Page 41 - Modul Pengantar Fikih Muamalah
P. 41
(6) PENETAPAN HUKUM YANG TIDAK ADA NASH NYA
Khallaf (2005) membagi penetapan hukum yang tidak ada nash nya sebagai berikut:
(a) Ijmak
Ijmak menurut istilah ushul adalah kesepakatan para mujtahid untuk memutuskan suatu
masalah setelah wafatnya Rasulullah SAW terhadap suatu hukum syar’i pada suatu
peristiwa.

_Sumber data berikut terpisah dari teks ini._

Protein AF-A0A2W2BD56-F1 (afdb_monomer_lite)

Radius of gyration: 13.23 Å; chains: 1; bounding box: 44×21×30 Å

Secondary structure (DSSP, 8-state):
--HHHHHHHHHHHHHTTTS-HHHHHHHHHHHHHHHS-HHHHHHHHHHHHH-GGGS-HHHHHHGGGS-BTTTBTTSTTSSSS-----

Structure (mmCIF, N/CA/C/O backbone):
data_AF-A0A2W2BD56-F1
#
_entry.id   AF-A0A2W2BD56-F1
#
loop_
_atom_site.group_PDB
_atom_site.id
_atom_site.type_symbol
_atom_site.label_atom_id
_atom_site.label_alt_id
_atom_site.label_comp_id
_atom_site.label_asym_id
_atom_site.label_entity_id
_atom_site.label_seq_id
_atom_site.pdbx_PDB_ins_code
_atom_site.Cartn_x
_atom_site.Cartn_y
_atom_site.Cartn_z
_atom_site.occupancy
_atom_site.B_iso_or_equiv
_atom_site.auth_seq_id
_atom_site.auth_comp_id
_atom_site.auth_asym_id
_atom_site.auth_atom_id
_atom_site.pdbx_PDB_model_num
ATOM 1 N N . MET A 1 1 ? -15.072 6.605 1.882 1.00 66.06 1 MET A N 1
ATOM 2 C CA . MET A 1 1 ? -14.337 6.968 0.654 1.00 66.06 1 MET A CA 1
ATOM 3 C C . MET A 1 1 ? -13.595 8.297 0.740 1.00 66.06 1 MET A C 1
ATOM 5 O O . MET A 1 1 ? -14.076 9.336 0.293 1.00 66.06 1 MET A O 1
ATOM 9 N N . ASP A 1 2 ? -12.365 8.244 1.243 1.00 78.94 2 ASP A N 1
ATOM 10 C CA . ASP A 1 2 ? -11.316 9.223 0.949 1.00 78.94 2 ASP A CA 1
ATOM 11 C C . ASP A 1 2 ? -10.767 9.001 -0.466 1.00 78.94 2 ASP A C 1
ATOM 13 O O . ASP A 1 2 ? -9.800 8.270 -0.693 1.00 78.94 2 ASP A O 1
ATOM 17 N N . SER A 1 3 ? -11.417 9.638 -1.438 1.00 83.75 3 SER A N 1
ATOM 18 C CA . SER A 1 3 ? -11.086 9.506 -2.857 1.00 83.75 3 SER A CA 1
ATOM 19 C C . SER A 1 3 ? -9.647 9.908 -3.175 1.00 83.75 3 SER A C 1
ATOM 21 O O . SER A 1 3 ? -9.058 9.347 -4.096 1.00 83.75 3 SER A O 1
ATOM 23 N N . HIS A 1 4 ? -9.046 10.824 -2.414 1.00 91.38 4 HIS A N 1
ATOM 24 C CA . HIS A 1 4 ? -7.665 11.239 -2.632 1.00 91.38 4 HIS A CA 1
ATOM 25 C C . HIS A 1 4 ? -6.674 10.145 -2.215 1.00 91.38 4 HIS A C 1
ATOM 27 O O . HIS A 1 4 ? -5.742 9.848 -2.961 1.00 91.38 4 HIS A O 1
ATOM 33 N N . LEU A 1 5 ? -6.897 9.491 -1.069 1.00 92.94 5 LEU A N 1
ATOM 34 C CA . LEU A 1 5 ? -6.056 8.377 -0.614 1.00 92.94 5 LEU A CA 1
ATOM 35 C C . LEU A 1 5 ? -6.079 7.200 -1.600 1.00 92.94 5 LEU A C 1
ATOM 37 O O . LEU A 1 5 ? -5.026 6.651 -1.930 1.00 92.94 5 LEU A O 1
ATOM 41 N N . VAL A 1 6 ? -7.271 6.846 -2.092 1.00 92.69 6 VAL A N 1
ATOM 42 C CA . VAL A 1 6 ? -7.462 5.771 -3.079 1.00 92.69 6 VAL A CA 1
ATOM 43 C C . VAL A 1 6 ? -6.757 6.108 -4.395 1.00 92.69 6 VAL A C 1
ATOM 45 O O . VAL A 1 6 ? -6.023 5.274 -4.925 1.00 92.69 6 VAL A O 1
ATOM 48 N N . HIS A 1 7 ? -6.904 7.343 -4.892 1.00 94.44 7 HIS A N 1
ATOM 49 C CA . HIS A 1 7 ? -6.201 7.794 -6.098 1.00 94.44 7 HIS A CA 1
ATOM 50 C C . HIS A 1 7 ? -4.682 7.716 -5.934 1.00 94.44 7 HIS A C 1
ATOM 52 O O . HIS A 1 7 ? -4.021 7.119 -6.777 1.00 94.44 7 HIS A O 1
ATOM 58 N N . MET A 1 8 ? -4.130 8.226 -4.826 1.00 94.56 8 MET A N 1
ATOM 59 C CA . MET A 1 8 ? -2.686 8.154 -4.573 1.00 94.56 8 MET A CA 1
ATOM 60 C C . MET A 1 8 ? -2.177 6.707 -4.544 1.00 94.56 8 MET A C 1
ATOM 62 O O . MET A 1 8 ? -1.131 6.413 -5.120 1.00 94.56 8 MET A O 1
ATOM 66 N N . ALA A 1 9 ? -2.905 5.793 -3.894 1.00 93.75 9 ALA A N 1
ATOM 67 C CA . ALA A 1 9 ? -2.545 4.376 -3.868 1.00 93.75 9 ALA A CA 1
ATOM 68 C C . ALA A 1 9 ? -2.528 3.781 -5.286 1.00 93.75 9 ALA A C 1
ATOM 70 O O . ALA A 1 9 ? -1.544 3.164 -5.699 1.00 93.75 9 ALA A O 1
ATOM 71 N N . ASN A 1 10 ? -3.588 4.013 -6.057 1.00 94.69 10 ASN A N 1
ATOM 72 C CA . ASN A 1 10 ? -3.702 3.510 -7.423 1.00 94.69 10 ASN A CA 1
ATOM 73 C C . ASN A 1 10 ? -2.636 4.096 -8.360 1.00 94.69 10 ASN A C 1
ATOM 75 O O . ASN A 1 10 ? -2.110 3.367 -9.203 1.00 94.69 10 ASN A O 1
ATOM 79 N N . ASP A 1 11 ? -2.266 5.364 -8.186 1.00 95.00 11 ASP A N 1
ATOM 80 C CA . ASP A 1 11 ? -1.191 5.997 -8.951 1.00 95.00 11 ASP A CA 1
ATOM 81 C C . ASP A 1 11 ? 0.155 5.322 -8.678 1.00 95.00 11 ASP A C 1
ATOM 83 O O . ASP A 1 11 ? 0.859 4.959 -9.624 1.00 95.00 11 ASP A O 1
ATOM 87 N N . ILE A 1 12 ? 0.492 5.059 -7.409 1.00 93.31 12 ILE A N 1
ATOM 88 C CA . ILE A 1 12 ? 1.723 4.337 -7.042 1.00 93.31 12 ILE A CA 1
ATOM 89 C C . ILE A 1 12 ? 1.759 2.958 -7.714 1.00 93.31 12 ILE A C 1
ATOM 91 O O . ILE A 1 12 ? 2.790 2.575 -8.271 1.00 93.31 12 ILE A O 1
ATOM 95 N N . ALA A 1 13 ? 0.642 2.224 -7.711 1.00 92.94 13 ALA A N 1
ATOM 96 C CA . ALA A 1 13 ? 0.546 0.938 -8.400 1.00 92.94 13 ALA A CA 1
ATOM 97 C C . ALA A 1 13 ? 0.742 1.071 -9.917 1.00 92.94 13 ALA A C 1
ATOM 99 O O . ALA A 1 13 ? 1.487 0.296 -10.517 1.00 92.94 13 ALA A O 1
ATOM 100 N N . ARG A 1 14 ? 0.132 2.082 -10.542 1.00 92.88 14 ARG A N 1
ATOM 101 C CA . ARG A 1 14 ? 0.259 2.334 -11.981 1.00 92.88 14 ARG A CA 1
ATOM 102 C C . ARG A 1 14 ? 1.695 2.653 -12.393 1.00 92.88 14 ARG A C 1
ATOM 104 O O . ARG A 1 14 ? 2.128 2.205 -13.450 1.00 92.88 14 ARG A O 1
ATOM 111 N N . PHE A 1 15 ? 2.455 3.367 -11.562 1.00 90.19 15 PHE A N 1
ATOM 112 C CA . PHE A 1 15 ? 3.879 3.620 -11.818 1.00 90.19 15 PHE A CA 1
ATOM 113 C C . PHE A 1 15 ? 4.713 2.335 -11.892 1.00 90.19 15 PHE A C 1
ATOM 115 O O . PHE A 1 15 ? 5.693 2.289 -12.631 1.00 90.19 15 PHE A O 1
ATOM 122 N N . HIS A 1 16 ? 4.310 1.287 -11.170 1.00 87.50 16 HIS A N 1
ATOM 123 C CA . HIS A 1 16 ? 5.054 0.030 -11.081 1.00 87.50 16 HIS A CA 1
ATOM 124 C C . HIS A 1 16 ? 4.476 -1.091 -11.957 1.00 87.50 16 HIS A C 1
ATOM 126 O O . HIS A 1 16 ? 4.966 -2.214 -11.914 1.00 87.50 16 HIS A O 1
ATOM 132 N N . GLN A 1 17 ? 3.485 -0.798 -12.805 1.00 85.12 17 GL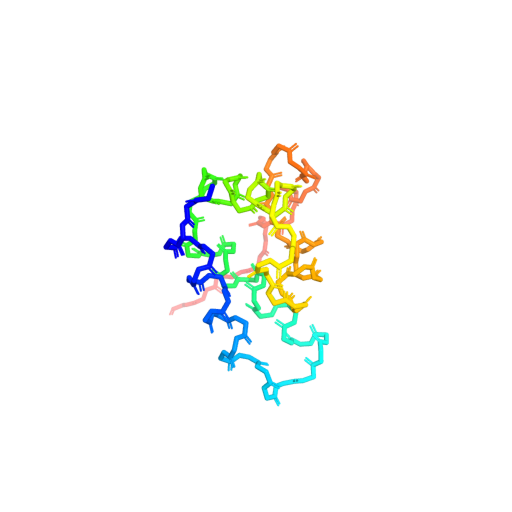N A N 1
ATOM 133 C CA . GLN A 1 17 ? 2.829 -1.796 -13.661 1.00 85.12 17 GLN A CA 1
ATOM 134 C C . GLN A 1 17 ? 3.756 -2.437 -14.714 1.00 85.12 17 GLN A C 1
ATOM 136 O O . GLN A 1 17 ? 3.397 -3.446 -15.311 1.00 85.12 17 GLN A O 1
ATOM 141 N N . SER A 1 18 ? 4.912 -1.824 -14.986 1.00 87.94 18 SER A N 1
ATOM 142 C CA . SER A 1 18 ? 5.900 -2.319 -15.955 1.00 87.94 18 SER A CA 1
ATOM 143 C C . SER A 1 18 ? 6.852 -3.371 -15.371 1.00 87.94 18 SER A C 1
ATOM 145 O O . SER A 1 18 ? 7.602 -3.983 -16.128 1.00 87.94 18 SER A O 1
ATOM 147 N N . PHE A 1 19 ? 6.860 -3.551 -14.047 1.00 88.88 19 PHE A N 1
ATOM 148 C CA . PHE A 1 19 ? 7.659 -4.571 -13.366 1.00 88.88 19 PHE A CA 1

Definisi ini hanya berlaku setelah Rasulullah SAW wafat, karena selama
Rasulullah SAW hidup, maka beliau sendiri yang menjadi sumber tasyri’.
Untuk melakukan ijmak, terdapat empat rukun yang harus dipenuhi yaitu:
1. Jumlah mujtahid pada saat peristiwa itu lebih dari satu untuk melakukan sidang
kesepakatan.
2. Sepakat atas suatu hukum syar’i tentang suatu peristiwa, semua mujtahid yang
melakukan sidang kesepakatan harus menanggalkan jiwa kesukuan, kepentingan
golongan, dan ras sehingga hasil kesepakatan harus murni berdasar pada hukum
syar’i.
3. Harus ada kesepakatan dengan pendapat dari tiap mujtahid (semua mujtahid
memberikan respon atas peristiwa yang terjadi), baik pendapat itu dikeluarkan
dengan ucapan fatwa maupun perbuatan atau tindakan atas suatu peristiwa;
4. Semua mujtahid sepakat atas hasil sidang.
Ditinjau dari sudut pandang cara menghasilkan hukum, terdapat dua macam ijmak:
1. Ijmak sharih (bersih atau murni), ijmak sharih merupakan kesepakatan mujtahid
terhadap hukum mengenai suatu peristiwa yang masing-masing mujtahid bebas
mengemukakan pendapat, hal ini jelas terlihat pada fatwa-fatwa yang dikeluarkan
mujtahid dan tiap-tiap mujtahid merupakan sumber hukum atau orang yang memang
ahli dari menghukumi suatu peristiwa tersebut, hal ini jelas terlihat dari pendapat-
pendapat mereka.
2. Ijmak sukuti, disini sebagian mujtahid terang-terangan mengemukakan pendapatnya
melalui fatwa atau memutuskan suatu perkara, disisi lain sebagian yang lain hanya
berdiam diri yang berarti menyetujui saja.